India Crypto Tax: What You Need to Know in 2025

When you trade or hold India crypto tax, the set of rules imposed by the Indian government on cryptocurrency transactions, including income tax, TDS, and reporting obligations. Also known as cryptocurrency taxation in India, it applies to everyone who buys, sells, or earns crypto—even if you’re just holding it for a few days. Unlike traditional investments, crypto in India is treated as a separate asset class with no deductions, no loss carryforwards, and no exemptions for long-term holdings.

The 30% tax, a flat income tax rate applied to all crypto gains in India, regardless of how long you held the asset hit hard when it launched in 2022. There’s no sliding scale—whether you made ₹5,000 or ₹5 million, you pay 30%. On top of that, 1% TDS, a tax deducted at source on every crypto trade above ₹10,000, regardless of profit was added in 2023. That means even if you break even, you still lose 1% upfront. And if you’re using Indian exchanges like CoinDCX or WazirX, they automatically withhold it. No choice. No appeal.

What about reporting? The Indian Income Tax Department, the government body that enforces crypto tax rules and cross-checks data with exchanges and international agencies now requires you to declare crypto in your ITR form under Income from Other Sources. They’re also part of the global CARF, the Crypto Asset Reporting Framework, a new OECD standard that forces countries to automatically share crypto transaction data. Starting in 2026, India will automatically send your exchange data to 67 other countries—and receive theirs in return. So if you traded on Binance or Kraken and didn’t report it, they already know.

And here’s the catch: you can’t offset crypto losses against other income. If you bought Bitcoin at ₹50 lakh and sold it at ₹30 lakh, you still owe tax on the ₹30 lakh sale. No deduction. No relief. Even if you lost money overall, the government taxes every single profitable trade. That’s why so many Indian crypto users now track every single transaction—down to the rupee—using tools like Koinly or CoinTracker. You don’t need to be an accountant, but you do need to be organized.

What about airdrops and staking rewards? They’re taxable too. If you got free tokens from a promo or earned interest on your crypto, the fair market value at the time you received it counts as income.

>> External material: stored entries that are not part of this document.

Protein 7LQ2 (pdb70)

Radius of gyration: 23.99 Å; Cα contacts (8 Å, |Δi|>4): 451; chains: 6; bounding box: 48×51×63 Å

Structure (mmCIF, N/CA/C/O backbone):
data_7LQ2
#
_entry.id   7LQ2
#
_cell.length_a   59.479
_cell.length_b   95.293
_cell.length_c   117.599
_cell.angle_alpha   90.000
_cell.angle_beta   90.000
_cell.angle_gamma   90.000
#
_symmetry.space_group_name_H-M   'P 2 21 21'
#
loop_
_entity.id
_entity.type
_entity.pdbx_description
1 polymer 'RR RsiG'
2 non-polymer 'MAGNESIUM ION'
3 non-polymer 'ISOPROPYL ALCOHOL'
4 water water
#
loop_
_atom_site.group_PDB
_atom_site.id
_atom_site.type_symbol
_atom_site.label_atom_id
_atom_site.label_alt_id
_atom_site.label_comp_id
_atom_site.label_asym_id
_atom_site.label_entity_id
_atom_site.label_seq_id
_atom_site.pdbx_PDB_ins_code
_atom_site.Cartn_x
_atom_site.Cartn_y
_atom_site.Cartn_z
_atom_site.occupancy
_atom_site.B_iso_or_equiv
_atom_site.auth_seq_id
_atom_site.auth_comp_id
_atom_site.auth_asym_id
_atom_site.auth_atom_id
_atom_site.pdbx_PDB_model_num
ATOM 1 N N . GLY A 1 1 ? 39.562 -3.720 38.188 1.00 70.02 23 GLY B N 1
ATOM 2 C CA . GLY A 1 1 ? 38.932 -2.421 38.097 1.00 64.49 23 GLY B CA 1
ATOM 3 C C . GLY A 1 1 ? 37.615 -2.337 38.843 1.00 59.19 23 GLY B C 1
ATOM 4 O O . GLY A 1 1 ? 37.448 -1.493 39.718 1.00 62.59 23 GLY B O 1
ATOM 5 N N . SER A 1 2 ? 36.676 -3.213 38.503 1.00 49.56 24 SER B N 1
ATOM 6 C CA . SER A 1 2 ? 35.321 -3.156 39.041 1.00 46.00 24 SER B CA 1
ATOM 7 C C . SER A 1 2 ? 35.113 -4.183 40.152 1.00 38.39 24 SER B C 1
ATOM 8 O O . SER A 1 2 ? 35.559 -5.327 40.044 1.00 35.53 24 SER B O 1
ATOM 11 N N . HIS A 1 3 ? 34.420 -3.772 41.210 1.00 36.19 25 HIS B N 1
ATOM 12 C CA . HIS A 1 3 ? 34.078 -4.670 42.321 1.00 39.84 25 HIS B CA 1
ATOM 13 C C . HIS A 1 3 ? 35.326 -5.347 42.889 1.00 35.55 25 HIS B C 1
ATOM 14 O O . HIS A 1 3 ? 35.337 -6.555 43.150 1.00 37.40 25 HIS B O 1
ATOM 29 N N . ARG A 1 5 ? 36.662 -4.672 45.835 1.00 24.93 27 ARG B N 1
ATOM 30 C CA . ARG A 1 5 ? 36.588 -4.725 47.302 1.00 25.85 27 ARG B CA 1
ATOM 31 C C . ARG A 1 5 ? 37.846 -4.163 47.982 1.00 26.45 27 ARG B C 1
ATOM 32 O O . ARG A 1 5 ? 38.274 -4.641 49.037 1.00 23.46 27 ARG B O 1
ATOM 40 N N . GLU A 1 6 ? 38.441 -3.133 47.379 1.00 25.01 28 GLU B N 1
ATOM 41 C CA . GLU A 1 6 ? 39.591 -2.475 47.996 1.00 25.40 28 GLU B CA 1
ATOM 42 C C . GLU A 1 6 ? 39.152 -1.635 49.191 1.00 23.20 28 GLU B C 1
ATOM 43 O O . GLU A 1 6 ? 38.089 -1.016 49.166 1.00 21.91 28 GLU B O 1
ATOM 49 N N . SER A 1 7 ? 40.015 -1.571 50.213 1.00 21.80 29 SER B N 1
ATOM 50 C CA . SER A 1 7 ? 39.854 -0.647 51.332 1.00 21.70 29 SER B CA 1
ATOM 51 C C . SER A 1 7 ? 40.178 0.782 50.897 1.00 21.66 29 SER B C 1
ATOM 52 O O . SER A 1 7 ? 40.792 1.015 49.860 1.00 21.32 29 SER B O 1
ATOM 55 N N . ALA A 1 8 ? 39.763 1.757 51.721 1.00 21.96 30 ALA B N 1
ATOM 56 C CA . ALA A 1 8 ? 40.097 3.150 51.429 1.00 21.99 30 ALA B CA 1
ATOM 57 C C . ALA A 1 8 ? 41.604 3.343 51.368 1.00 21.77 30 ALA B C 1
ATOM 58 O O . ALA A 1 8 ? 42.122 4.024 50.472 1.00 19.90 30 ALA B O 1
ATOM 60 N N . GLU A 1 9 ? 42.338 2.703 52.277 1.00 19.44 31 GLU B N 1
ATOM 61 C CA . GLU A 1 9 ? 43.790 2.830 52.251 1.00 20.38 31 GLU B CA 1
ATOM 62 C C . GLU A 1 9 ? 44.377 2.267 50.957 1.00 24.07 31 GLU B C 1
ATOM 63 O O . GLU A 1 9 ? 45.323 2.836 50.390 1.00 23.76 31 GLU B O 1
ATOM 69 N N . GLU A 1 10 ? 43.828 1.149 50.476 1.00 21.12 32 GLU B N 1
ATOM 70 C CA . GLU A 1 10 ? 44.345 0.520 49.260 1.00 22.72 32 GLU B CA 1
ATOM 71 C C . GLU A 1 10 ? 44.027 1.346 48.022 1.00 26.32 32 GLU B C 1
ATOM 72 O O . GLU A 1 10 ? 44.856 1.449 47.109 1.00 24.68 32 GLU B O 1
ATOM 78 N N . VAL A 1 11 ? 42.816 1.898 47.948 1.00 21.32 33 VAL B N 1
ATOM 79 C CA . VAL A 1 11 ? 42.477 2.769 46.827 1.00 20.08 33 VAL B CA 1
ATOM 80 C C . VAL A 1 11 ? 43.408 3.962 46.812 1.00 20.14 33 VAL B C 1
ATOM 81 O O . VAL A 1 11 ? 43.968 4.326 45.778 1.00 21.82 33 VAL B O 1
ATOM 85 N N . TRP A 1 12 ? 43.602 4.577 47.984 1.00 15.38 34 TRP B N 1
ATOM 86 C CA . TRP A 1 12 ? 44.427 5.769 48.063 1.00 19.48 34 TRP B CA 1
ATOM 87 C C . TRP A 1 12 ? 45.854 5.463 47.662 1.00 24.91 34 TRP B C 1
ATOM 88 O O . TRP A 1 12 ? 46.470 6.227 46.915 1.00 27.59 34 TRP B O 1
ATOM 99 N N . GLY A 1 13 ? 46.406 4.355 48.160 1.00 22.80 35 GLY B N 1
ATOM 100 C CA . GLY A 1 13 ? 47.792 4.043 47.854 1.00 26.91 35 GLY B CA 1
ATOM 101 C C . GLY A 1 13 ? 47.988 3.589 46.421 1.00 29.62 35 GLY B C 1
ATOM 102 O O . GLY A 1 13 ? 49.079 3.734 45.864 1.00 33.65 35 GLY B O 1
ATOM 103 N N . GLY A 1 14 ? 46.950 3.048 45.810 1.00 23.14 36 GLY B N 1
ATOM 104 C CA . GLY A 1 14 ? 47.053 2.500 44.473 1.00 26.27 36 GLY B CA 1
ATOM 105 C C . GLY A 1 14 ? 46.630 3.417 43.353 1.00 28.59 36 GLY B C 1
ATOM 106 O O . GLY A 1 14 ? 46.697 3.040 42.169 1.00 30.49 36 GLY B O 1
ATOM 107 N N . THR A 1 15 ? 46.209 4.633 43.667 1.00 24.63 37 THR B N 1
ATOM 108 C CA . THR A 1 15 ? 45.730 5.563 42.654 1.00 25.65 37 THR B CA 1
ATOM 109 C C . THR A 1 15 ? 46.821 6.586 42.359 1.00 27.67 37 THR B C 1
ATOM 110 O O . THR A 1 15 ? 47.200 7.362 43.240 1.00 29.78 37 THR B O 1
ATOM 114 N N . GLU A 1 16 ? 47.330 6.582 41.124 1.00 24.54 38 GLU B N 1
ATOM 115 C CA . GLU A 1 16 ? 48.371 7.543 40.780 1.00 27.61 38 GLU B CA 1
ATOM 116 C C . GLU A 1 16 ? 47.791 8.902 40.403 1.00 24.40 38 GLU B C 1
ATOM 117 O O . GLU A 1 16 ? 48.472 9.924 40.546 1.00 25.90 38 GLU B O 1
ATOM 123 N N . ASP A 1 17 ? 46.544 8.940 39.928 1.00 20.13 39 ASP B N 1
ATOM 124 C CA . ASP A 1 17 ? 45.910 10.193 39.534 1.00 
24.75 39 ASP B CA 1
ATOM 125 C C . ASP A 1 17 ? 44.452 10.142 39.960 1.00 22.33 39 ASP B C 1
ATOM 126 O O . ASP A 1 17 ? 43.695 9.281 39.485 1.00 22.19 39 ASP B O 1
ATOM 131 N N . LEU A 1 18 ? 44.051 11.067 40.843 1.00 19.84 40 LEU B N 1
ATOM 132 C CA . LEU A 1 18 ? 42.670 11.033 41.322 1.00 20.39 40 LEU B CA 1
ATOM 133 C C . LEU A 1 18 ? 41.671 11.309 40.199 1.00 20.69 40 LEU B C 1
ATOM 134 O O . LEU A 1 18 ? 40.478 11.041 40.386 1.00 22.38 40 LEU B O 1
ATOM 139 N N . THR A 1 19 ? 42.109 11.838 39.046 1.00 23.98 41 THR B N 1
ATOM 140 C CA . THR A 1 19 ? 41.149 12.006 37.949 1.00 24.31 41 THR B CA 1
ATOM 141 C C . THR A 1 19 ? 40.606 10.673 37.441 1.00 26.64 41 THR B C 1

Same rule applies to NFTs—if you sold one for profit, it’s taxed at 30%. There’s no gray area. The rules are clear, strict, and enforced.

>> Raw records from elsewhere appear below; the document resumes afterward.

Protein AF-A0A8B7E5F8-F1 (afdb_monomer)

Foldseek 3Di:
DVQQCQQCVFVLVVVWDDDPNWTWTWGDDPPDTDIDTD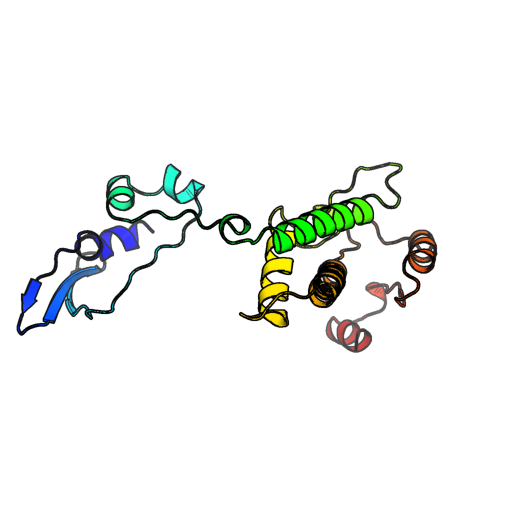DPPDDDDDDDDPVCCVPPNPPVSVVSDDDDDDDLVVPDDPLLVVLLVVLLVVLLVVQCVPVPPDRGDSCQFFPPDDPCLSSVQSVVLCCVQQVPHDDDPVSSVVSSVVSNVVRVVRTDCVVDLCPPVNQVVCCVVCVVDDDDRDDPVVDPDPVRVVVVVD

Structure (mmCIF, N/CA/C/O backbone):
data_AF-A0A8B7E5F8-F1
#
_entry.id   AF-A0A8B7E5F8-F1
#
loop_
_atom_site.group_PDB
_atom_site.id
_atom_site.type_symbol
_atom_site.label_atom_id
_atom_site.label_alt_id
_atom_site.label_comp_id
_atom_site.label_asym_id
_atom_site.label_entity_id
_atom_site.label_seq_id
_atom_site.pdbx_PDB_ins_code
_atom_site.Cartn_x
_atom_site.Cartn_y
_atom_site.Cartn_z
_atom_site.occupancy
_atom_site.B_iso_or_equiv
_atom_site.auth_seq_id
_atom_site.auth_comp_id
_atom_site.auth_asym_id
_atom_site.auth_atom_id
_atom_site.pdbx_PDB_model_num
ATOM 1 N N . MET A 1 1 ? -17.445 -0.655 4.957 1.00 56.56 1 MET A N 1
ATOM 2 C CA . MET A 1 1 ? -16.948 0.191 6.066 1.00 56.56 1 MET A CA 1
ATOM 3 C C . MET A 1 1 ? -18.081 0.764 6.900 1.00 56.56 1 MET A C 1
ATOM 5 O O . MET A 1 1 ? -17.902 0.823 8.103 1.00 56.56 1 MET A O 1
ATOM 9 N N . GLU A 1 2 ? -19.231 1.120 6.319 1.00 59.66 2 GLU A N 1
ATOM 10 C CA . GLU A 1 2 ? -20.398 1.609 7.083 1.00 59.66 2 GLU A CA 1
ATOM 11 C C . GLU A 1 2 ? -20.835 0.623 8.179 1.00 59.66 2 GLU A C 1
ATOM 13 O O . GLU A 1 2 ? -20.839 0.985 9.350 1.00 59.66 2 GLU A O 1
ATOM 18 N N . ASN A 1 3 ? -21.012 -0.658 7.835 1.00 65.44 3 ASN A N 1
ATOM 19 C CA . ASN A 1 3 ? -21.367 -1.692 8.819 1.00 65.44 3 ASN A CA 1
ATOM 20 C C . ASN A 1 3 ? -20.305 -1.877 9.920 1.00 65.44 3 ASN A C 1
ATOM 22 O O . ASN A 1 3 ? -20.640 -2.205 11.049 1.00 65.44 3 ASN A O 1
ATOM 26 N N . LEU A 1 4 ? -19.020 -1.659 9.609 1.00 72.44 4 LEU A N 1
ATOM 27 C CA . LEU A 1 4 ? -17.936 -1.791 10.589 1.00 72.44 4 LEU A CA 1
ATOM 28 C C . LEU A 1 4 ? -17.866 -0.566 11.516 1.00 72.44 4 LEU A C 1
ATOM 30 O O . LEU A 1 4 ? -17.490 -0.690 12.677 1.00 72.44 4 LEU A O 1
ATOM 34 N N . TYR A 1 5 ? -18.229 0.614 11.006 1.00 76.38 5 TYR A N 1
ATOM 35 C CA . TYR A 1 5 ? -18.258 1.847 11.783 1.00 76.38 5 TYR A CA 1
ATOM 36 C C . TYR A 1 5 ? -19.326 1.799 12.876 1.00 76.38 5 TYR A C 1
ATOM 38 O O . TYR A 1 5 ? -19.016 2.093 14.028 1.00 76.38 5 TYR A O 1
ATOM 46 N N . GLU A 1 6 ? -20.549 1.382 12.535 1.00 79.38 6 GLU A N 1
ATOM 47 C CA . GLU A 1 6 ? -21.624 1.231 13.524 1.00 79.38 6 GLU A CA 1
ATOM 48 C C . GLU A 1 6 ? -21.257 0.203 14.597 1.00 79.38 6 GLU A C 1
ATOM 50 O O . GLU A 1 6 ? -21.443 0.444 15.791 1.00 79.38 6 GLU A O 1
ATOM 55 N N . SER A 1 7 ? -20.651 -0.910 14.180 1.00 85.31 7 SER A N 1
ATOM 56 C CA . SER A 1 7 ? -20.189 -1.966 15.079 1.00 85.31 7 SER A CA 1
ATOM 57 C C . SER A 1 7 ? -19.113 -1.522 16.068 1.00 85.31 7 SER A C 1
ATOM 59 O O . SER A 1 7 ? -19.097 -1.986 17.207 1.00 85.31 7 SER A O 1
ATOM 61 N N . LEU A 1 8 ? -18.203 -0.641 15.646 1.00 86.25 8 LEU A N 1
ATOM 62 C CA . LEU A 1 8 ? -17.039 -0.213 16.428 1.00 86.25 8 LEU A CA 1
ATOM 63 C C . LEU A 1 8 ? -17.226 1.159 17.081 1.00 86.25 8 LEU A C 1
ATOM 65 O O . LEU A 1 8 ? -16.254 1.724 17.581 1.00 86.25 8 LEU A O 1
ATOM 69 N N . TYR A 1 9 ? -18.440 1.711 17.069 1.00 84.81 9 TYR A N 1
ATOM 70 C CA . TYR A 1 9 ? -18.679 3.092 17.476 1.00 84.81 9 TYR A CA 1
ATOM 71 C C . TYR A 1 9 ? -18.160 3.391 18.890 1.00 84.81 9 TYR A C 1
ATOM 73 O O . TYR A 1 9 ? -17.401 4.344 19.074 1.00 84.81 9 TYR A O 1
ATOM 81 N N . ASP A 1 10 ? -18.493 2.564 19.882 1.00 86.56 10 ASP A N 1
ATOM 82 C CA . ASP A 1 10 ? -18.069 2.787 21.272 1.00 86.56 10 ASP A CA 1
ATOM 83 C C . ASP A 1 10 ? -16.556 2.551 21.457 1.00 86.56 10 ASP A C 1
ATOM 85 O O . ASP A 1 10 ? -15.890 3.308 22.167 1.00 86.56 10 ASP A O 1
ATOM 89 N N . THR A 1 11 ? -15.978 1.595 20.718 1.00 87.88 11 THR A N 1
ATOM 90 C CA . THR A 1 11 ? -14.523 1.349 20.656 1.00 87.88 11 THR A CA 1
ATOM 91 C C . THR A 1 11 ? -13.760 2.548 20.115 1.00 87.88 11 THR A C 1
ATOM 93 O O . THR A 1 11 ? -12.761 2.966 20.695 1.00 87.88 11 THR A O 1
ATOM 96 N N . LEU A 1 12 ? -14.243 3.150 19.029 1.00 88.50 12 LEU A N 1
ATOM 97 C CA . LEU A 1 12 ? -13.627 4.326 18.416 1.00 88.50 12 LEU A CA 1
ATOM 98 C C . LEU A 1 12 ? -13.773 5.583 19.280 1.00 88.50 12 LEU A C 1
ATOM 100 O O . LEU A 1 12 ? -12.938 6.478 19.200 1.00 88.50 12 LEU A O 1
ATOM 104 N N . ASN A 1 13 ? -14.816 5.653 20.112 1.00 84.12 13 ASN A N 1
ATOM 105 C CA . ASN A 1 13 ? -14.978 6.707 21.113 1.00 84.12 13 ASN A CA 1
ATOM 106 C C . ASN A 1 13 ? -14.125 6.499 22.372 1.00 84.12 13 ASN A C 1
ATOM 108 O O . ASN A 1 13 ? -14.108 7.379 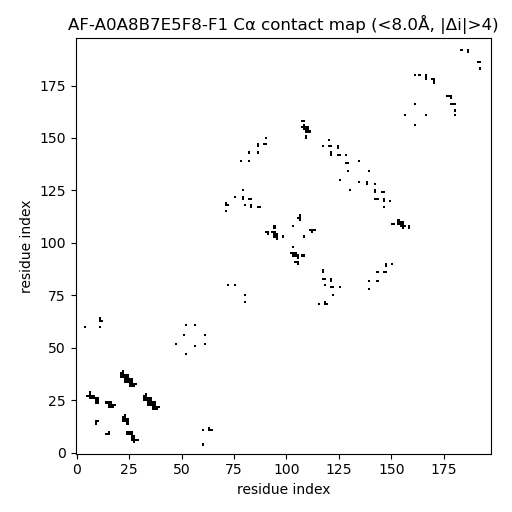23.229 1.00 84.12 13 ASN A O 1
ATOM 112 N N . GLN A 1 14 ? -13.442 5.358 22.503 1.00 85.50 14 GLN A N 1
ATOM 113 C CA . GLN A 1 14 ? -12.714 4.979 23.716 1.00 85.50 14 GLN A CA 1
ATOM 114 C C . GLN A 1 14 ? -13.607 4.979 24.973 1.00 85.50 14 GLN A C 1
ATOM 116 O O . GLN A 1 14 ? -13.147 5.248 26.083 1.00 85.50 14 GLN A O 1
ATOM 121 N N . TYR A 1 15 ? -14.897 4.661 24.812 1.00 88.31 15 TYR A N 1
ATOM 122 C CA . TYR A 1 15 ? -15.852 4.564 25.917 1.00 88.31 15 TYR A CA 1
ATOM 123 C C . TYR A 1 15 ? -15.738 3.207 26.612 1.00 88.31 15 TYR A C 1
ATOM 125 O O . TYR A 1 15 ? -16.569 2.314 26.444 1.00 88.31 15 TYR A O 1
ATOM 133 N N . TYR A 1 16 ? -14.672 3.055 27.394 1.00 91.44 16 TYR A N 1
ATOM 134 C CA . TYR A 1 16 ? -14.407 1.850 28.169 1.00 91.44 16 TYR A CA 1
ATOM 135 C C . TYR A 1 16 ? -15.068 1.892 29.548 1.00 91.44 16 TYR A C 1
ATOM 137 O O . TYR A 1 16 ? -15.102 2.924 30.215 1.00 91.44 16 TYR A O 1
ATOM 145 N N . VAL A 1 17 ? -15.525 0.728 30.007 1.00 92.19 17 VAL A N 1
ATOM 146 C CA . VAL A 1 17 ? -15.930 0.488 31.395 1.00 92.19 17 VAL A CA 1
ATOM 147 C C . VAL A 1 17 ? -14.890 -0.410 32.053 1.00 92.19 17 VAL A C 1
ATOM 149 O O . VAL A 1 17 ? -14.614 -1.505 31.560 1.00 92.19 17 VAL A O 1
ATOM 152 N N . SER A 1 18 ? -14.319 0.035 33.171 1.00 91.50 18 SER A N 1
ATOM 153 C CA . SER A 1 18 ? -13.326 -0.740 33.919 1.00 91.50 18 SER A CA 1
ATOM 154 C C . SER A 1 18 ? -13.993 -1.573 35.017 1.00 91.50 18 SER A C 1
ATOM 156 O O . SER A 1 18 ? -14.661 -1.038 35.899 1.00 91.50 18 SER A O 1
ATOM 158 N N . LEU A 1 19 ? -13.786 -2.891 34.989 1.00 92.00 19 LEU A N 1
ATOM 159 C CA . LEU A 1 19 ? -14.266 -3.837 35.998 1.00 92.00 19 LEU A CA 1
ATOM 160 C C . LEU A 1 19 ? -13.148 -4.827 36.345 1.00 92.00 19 LEU A C 1
ATOM 162 O O . LEU A 1 19 ? -12.608 -5.495 35.464 1.00 92.00 19 LEU A O 1
ATOM 166 N N . GLY A 1 20 ? -12.788 -4.924 37.629 1.00 91.00 20 GLY A N 1
ATOM 167 C CA . GLY A 1 20 ? -11.744 -5.849 38.096 1.00 91.00 20 GLY A CA 1
ATOM 168 C C . GLY A 1 20 ? -10.368 -5.594 37.467 1.00 91.00 20 GLY A C 1
ATOM 169 O O . GLY A 1 20 ? -9.659 -6.539 37.132 1.00 91.00 20 GLY A O 1
ATOM 170 N N . GLY A 1 21 ? -10.025 -4.323 37.225 1.00 90.44 21 GLY A N 1
ATOM 171 C CA . GLY A 1 21 ? -8.775 -3.934 36.563 1.00 90.44 21 GLY A CA 1
ATOM 172 C C . GLY A 1 21 ? -8.716 -4.273 35.070 1.00 90.44 21 GLY A C 1
ATOM 173 O O . GLY A 1 21 ? -7.635 -4.262 34.494 1.00 90.44 21 GLY A O 1
ATOM 174 N N . LYS A 1 22 ? -9.847 -4.612 34.436 1.00 93.38 22 LYS A N 1
ATOM 175 C CA . LYS A 1 22 ? -9.945 -4.882 32.995 1.00 93.38 22 LYS A CA 1
ATOM 176 C C . LYS A 1 22 ? -10.922 -3.925 32.332 1.00 93.38 22 LYS A C 1
ATOM 178 O O . LYS A 1 22 ? -11.964 -3.616 32.904 1.00 93.38 22 LYS A O 1
ATOM 183 N N . ASN A 1 23 ? -10.591 -3.493 31.119 1.00 93.88 23 ASN A N 1
ATOM 184 C CA . ASN A 1 23 ? -11.433 -2.608 30.322 1.00 93.88 23 ASN A CA 1
ATOM 185 C C . ASN A 1 23 ? -12.382 -3.426 29.446 1.00 93.88 23 ASN A C 1
ATOM 187 O O . ASN A 1 23 ? -11.990 -4.449 28.882 1.00 93.88 23 ASN A O 1
ATOM 191 N N . TYR A 1 24 ? -13.623 -2.968 29.328 1.00 95.00 24 TYR A N 1
ATOM 192 C CA . TYR A 1 24 ? -14.656 -3.554 28.481 1.00 95.00 24 TYR A CA 1
ATOM 193 C C . TYR A 1 24 ? -15.273 -2.476 27.600 1.00 95.00 24 TYR A C 1
ATOM 195 O O . TYR A 1 24 ? -15.417 -1.335 28.034 1.00 95.00 24 TYR A O 1
ATOM 203 N N . VAL A 1 25 ? -15.668 -2.843 26.386 1.00 94.06 25 VAL A N 1
ATOM 204 C CA . VAL A 1 25 ? -16.360 -1.959 25.444 1.00 94.06 25 VAL A CA 1
ATOM 205 C C . VAL A 1 25 ? -17.543 -2.676 24.816 1.00 94.06 25 VAL A C 1
ATOM 207 O O . VAL A 1 25 ? -17.531 -3.903 24.698 1.00 94.06 25 VAL A O 1
ATOM 210 N N . ASP A 1 26 ? -18.566 -1.923 24.428 1.00 92.44 26 ASP A N 1
ATOM 211 C CA . ASP A 1 26 ? -19.687 -2.463 23.669 1.00 92.44 26 ASP A CA 1
ATOM 212 C C . ASP A 1 26 ? -19.313 -2.567 22.182 1.00 92.44 26 ASP A C 1
ATOM 214 O O . ASP A 1 26 ? -18.891 -1.596 21.557 1.00 92.44 26 ASP A O 1
ATOM 218 N N . LEU A 1 27 ? -19.471 -3.759 21.607 1.00 90.19 27 LEU A N 1
ATOM 219 C CA . LEU A 1 27 ? -19.398 -3.986 20.166 1.00 90.19 27 LEU A CA 1
ATOM 220 C C . LEU A 1 27 ? -20.801 -4.246 19.625 1.00 90.19 27 LEU A C 1
ATOM 222 O O . LEU A 1 27 ? -21.519 -5.112 20.131 1.00 90.19 27 LEU A O 1
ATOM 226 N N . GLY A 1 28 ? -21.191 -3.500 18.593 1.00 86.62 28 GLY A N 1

Below, you’ll find real breakdowns of how these rules play out in practice. From how to calculate your tax bill after multiple trades, to why some Indian users are moving to offshore platforms (and what risks that brings), to how scams like fake tax refunds are targeting crypto holders. These aren’t theory pieces—they’re based on what’s actually happening to people filing returns in 2025. You don’t need to be a tax expert to understand this. You just need to know what’s real—and what’s not.